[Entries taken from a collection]
────────
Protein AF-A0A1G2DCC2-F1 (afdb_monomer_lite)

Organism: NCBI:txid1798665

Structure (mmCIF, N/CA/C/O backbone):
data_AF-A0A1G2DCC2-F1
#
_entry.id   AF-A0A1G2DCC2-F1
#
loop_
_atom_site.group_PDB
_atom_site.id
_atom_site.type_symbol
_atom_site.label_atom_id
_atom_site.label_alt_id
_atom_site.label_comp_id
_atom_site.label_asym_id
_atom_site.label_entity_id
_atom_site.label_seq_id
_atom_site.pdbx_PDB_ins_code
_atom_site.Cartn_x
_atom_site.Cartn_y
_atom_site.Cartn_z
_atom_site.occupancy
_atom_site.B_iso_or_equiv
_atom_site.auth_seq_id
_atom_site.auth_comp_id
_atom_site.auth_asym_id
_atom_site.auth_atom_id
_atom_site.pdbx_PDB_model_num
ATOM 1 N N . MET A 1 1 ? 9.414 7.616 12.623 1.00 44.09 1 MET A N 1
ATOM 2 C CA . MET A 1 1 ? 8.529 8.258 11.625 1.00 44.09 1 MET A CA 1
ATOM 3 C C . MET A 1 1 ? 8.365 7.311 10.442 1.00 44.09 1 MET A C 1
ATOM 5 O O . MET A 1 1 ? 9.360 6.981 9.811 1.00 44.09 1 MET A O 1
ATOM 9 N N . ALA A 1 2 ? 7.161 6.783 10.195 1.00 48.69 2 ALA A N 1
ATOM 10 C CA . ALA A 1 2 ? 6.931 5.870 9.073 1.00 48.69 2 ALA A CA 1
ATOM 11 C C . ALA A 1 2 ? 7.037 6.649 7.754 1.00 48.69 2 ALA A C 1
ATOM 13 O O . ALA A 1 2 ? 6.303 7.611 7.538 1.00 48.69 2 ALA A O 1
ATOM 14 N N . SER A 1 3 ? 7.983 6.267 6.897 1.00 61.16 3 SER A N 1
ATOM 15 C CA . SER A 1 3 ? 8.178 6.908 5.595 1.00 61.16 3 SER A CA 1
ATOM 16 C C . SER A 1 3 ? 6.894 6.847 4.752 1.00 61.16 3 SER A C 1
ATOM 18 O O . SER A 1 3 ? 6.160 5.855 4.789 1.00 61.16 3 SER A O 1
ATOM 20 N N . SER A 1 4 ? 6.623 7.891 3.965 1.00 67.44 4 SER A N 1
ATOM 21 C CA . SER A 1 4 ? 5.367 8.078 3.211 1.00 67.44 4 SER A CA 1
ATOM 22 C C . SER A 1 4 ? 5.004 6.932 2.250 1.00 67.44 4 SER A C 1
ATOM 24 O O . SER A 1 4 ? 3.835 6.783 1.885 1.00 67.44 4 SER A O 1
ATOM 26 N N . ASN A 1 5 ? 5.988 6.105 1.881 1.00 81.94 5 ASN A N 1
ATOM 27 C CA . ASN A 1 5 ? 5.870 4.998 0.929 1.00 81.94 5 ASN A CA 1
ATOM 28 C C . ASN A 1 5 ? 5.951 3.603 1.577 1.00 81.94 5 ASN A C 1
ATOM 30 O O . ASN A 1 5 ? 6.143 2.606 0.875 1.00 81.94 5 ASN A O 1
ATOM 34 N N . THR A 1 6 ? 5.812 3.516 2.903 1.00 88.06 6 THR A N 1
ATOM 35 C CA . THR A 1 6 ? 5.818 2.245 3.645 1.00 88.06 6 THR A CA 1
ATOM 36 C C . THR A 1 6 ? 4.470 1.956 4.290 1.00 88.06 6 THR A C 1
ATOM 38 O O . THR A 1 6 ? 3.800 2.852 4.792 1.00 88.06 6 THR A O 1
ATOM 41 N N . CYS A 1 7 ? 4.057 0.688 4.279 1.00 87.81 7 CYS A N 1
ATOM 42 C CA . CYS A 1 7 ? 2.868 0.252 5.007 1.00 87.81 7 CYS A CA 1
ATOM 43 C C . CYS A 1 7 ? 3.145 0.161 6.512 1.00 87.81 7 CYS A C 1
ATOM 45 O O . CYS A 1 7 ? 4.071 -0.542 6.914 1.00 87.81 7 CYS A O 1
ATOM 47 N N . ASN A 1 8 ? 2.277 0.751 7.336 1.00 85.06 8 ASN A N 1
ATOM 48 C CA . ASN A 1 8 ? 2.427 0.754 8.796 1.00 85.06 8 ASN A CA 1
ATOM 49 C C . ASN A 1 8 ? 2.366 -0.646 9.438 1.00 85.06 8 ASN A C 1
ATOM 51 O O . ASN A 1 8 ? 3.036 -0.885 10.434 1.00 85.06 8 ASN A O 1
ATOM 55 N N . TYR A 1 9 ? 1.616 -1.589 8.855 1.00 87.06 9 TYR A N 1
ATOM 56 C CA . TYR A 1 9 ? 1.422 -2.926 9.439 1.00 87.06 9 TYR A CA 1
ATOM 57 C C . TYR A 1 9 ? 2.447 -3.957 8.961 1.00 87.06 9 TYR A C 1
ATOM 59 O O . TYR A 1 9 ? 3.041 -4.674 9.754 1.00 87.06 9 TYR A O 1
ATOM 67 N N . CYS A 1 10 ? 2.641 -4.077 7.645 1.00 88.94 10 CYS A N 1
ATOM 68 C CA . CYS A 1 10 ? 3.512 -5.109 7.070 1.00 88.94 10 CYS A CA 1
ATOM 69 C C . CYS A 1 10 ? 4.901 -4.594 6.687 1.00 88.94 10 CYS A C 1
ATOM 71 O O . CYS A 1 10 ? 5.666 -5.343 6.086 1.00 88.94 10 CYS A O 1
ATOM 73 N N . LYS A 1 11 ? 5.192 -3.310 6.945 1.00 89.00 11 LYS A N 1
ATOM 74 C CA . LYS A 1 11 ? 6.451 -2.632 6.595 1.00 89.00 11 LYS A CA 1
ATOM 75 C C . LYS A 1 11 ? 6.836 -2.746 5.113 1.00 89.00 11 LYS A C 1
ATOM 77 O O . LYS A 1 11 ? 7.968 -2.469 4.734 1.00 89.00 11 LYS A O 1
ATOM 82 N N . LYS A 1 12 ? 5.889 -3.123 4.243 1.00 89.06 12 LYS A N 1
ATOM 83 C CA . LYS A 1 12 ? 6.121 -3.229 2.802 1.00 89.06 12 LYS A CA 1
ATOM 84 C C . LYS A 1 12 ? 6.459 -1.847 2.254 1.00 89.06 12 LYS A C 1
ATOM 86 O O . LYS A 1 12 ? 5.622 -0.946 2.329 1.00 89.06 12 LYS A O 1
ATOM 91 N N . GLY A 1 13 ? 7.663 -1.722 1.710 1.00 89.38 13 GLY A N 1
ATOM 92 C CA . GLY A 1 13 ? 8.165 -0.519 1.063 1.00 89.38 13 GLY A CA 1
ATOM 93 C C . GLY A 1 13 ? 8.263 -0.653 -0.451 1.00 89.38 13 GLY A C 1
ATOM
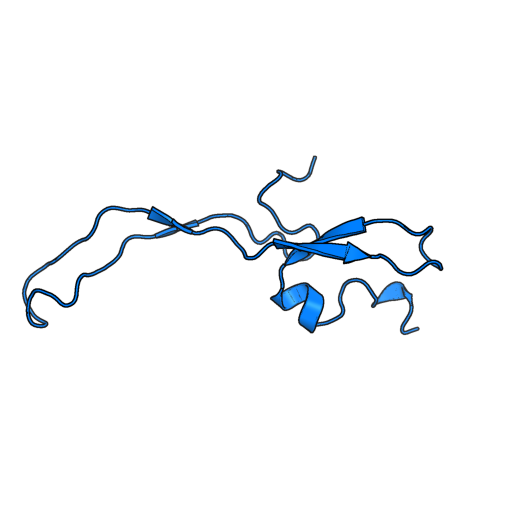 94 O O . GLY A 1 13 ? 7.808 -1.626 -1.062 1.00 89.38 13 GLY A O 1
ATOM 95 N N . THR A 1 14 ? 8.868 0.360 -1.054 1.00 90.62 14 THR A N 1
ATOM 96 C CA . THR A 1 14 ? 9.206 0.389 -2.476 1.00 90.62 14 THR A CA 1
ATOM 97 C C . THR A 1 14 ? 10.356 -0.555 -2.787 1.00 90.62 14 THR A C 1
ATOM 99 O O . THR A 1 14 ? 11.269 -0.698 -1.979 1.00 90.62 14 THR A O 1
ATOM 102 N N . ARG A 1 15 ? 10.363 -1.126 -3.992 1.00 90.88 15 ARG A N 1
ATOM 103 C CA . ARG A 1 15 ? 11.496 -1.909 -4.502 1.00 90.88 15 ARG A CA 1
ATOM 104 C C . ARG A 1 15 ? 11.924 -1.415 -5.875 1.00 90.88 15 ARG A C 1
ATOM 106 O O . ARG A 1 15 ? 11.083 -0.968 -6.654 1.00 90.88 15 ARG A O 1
────────
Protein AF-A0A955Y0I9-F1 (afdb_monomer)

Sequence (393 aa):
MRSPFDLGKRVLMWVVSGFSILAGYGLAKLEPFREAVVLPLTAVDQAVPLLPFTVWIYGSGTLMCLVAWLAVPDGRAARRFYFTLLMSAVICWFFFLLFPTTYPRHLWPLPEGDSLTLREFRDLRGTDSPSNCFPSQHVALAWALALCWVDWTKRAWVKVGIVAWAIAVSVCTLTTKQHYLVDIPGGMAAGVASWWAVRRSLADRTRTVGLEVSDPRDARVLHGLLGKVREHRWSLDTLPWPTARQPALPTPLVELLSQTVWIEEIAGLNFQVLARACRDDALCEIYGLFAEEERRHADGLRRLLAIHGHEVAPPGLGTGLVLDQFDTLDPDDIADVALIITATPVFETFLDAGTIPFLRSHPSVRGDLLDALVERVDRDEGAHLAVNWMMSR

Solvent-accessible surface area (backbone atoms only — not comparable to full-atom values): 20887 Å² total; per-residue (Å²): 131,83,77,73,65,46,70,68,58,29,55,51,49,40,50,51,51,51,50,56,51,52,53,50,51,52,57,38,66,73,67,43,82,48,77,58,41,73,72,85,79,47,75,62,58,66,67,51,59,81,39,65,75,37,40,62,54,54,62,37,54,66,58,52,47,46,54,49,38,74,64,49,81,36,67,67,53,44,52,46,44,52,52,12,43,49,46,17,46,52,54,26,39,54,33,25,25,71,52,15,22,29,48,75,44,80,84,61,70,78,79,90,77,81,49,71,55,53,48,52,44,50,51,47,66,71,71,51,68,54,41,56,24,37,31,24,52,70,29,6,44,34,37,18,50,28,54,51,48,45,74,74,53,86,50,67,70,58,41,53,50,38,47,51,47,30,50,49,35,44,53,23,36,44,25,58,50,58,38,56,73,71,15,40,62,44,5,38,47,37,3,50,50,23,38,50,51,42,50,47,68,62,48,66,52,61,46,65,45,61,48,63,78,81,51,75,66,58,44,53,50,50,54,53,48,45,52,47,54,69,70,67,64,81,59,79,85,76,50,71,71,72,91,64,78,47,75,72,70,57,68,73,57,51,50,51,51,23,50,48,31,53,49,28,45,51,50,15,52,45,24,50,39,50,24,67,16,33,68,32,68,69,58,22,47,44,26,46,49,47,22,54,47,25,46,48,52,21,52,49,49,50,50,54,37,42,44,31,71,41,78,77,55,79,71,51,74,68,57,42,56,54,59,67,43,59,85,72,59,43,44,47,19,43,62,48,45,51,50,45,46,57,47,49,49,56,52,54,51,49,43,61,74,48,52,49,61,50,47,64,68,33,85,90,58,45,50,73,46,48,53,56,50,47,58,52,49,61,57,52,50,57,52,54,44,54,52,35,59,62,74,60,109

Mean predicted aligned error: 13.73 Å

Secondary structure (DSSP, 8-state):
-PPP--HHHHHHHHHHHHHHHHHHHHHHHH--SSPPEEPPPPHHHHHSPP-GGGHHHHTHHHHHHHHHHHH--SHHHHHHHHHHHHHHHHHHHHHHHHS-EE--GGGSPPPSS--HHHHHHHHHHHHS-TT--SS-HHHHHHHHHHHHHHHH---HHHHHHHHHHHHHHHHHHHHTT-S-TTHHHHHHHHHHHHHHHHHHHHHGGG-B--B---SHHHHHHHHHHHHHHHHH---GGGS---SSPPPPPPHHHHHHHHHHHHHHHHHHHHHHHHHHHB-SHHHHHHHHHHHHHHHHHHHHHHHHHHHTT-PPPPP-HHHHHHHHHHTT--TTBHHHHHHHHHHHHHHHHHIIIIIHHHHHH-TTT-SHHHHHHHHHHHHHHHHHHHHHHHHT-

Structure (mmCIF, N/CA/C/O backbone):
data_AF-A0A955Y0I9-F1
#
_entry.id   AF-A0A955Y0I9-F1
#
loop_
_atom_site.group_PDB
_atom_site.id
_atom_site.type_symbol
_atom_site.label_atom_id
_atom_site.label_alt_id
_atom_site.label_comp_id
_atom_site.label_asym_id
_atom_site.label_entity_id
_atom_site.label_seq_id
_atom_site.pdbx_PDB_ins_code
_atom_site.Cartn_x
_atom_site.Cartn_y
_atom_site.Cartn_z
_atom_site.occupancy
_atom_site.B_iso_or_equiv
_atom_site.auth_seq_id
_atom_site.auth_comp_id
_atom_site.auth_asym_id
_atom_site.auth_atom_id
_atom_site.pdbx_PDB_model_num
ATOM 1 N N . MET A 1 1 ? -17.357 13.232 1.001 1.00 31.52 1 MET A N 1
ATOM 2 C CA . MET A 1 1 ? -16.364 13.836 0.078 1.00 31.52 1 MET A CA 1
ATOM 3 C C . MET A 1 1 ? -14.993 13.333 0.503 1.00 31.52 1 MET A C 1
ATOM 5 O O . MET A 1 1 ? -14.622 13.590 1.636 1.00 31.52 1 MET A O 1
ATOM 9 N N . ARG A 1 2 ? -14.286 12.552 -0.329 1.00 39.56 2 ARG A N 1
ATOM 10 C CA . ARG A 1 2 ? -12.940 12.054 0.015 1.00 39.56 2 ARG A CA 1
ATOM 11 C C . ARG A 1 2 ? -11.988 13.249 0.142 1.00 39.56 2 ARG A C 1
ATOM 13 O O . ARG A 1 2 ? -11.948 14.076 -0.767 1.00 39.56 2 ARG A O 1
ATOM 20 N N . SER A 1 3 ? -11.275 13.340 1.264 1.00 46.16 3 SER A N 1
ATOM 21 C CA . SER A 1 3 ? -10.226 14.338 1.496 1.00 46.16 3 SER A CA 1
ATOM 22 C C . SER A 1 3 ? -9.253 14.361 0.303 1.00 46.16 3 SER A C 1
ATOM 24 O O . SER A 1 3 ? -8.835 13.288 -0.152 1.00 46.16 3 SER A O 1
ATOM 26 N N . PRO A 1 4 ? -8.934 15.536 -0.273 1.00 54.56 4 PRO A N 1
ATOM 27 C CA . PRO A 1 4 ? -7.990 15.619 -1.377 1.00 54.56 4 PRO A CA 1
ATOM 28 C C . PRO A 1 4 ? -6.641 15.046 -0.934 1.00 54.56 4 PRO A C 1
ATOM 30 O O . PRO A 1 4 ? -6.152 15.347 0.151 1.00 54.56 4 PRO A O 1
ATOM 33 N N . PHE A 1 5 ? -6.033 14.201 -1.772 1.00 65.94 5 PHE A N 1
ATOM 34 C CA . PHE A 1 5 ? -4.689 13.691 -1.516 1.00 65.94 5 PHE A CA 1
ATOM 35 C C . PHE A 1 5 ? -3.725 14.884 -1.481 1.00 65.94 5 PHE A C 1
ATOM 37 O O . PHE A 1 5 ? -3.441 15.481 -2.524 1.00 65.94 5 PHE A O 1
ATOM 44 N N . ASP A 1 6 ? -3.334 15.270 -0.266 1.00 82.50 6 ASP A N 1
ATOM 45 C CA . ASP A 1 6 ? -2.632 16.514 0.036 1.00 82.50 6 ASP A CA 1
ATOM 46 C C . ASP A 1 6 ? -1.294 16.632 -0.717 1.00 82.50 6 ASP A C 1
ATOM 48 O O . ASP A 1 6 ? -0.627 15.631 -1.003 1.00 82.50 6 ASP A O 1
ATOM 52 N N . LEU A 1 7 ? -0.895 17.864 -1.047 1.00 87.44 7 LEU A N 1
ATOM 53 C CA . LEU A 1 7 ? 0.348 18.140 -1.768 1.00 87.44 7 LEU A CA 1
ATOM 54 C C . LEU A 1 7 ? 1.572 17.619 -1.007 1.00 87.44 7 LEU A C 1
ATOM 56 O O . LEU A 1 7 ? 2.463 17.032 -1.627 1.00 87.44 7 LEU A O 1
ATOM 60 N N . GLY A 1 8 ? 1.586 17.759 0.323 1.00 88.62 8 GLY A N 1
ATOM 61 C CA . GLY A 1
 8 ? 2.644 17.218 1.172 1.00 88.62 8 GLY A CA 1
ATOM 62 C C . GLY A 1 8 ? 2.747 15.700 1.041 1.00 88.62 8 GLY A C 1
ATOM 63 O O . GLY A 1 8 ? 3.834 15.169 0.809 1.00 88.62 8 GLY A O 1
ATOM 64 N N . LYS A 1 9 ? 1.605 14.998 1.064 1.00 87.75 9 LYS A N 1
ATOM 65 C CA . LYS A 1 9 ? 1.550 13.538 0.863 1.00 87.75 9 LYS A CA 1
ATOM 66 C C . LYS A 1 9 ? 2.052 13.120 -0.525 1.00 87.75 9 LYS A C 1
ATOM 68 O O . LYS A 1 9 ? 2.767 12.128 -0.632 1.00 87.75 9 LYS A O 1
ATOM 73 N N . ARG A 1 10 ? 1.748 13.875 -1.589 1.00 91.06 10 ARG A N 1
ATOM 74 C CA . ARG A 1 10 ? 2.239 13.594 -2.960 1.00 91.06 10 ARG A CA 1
────────
Take the lines above from the one containing "ATOM 71 O O" down to the one containing "ATOM 86 O O", and transcribe them exactly, both ends included.

ATOM 71 O O . CYS A 1 10 ? 5.666 -5.343 6.086 1.00 88.94 10 CYS A O 1
ATOM 73 N N . LYS A 1 11 ? 5.192 -3.310 6.945 1.00 89.00 11 LYS A N 1
ATOM 74 C CA . LYS A 1 11 ? 6.451 -2.632 6.595 1.00 89.00 11 LYS A CA 1
ATOM 75 C C . LYS A 1 11 ? 6.836 -2.746 5.113 1.00 89.00 11 LYS A C 1
ATOM 77 O O . LYS A 1 11 ? 7.968 -2.469 4.734 1.00 89.00 11 LYS A O 1
ATOM 82 N N . LYS A 1 12 ? 5.889 -3.123 4.243 1.00 89.06 12 LYS A N 1
ATOM 83 C CA . LYS A 1 12 ? 6.121 -3.229 2.802 1.00 89.06 12 LYS A CA 1
ATOM 84 C C . LYS A 1 12 ? 6.459 -1.847 2.254 1.00 89.06 12 LYS A C 1
ATOM 86 O O . LYS A 1 12 ? 5.622 -0.946 2.329 1.00 89.06 12 LYS A O 1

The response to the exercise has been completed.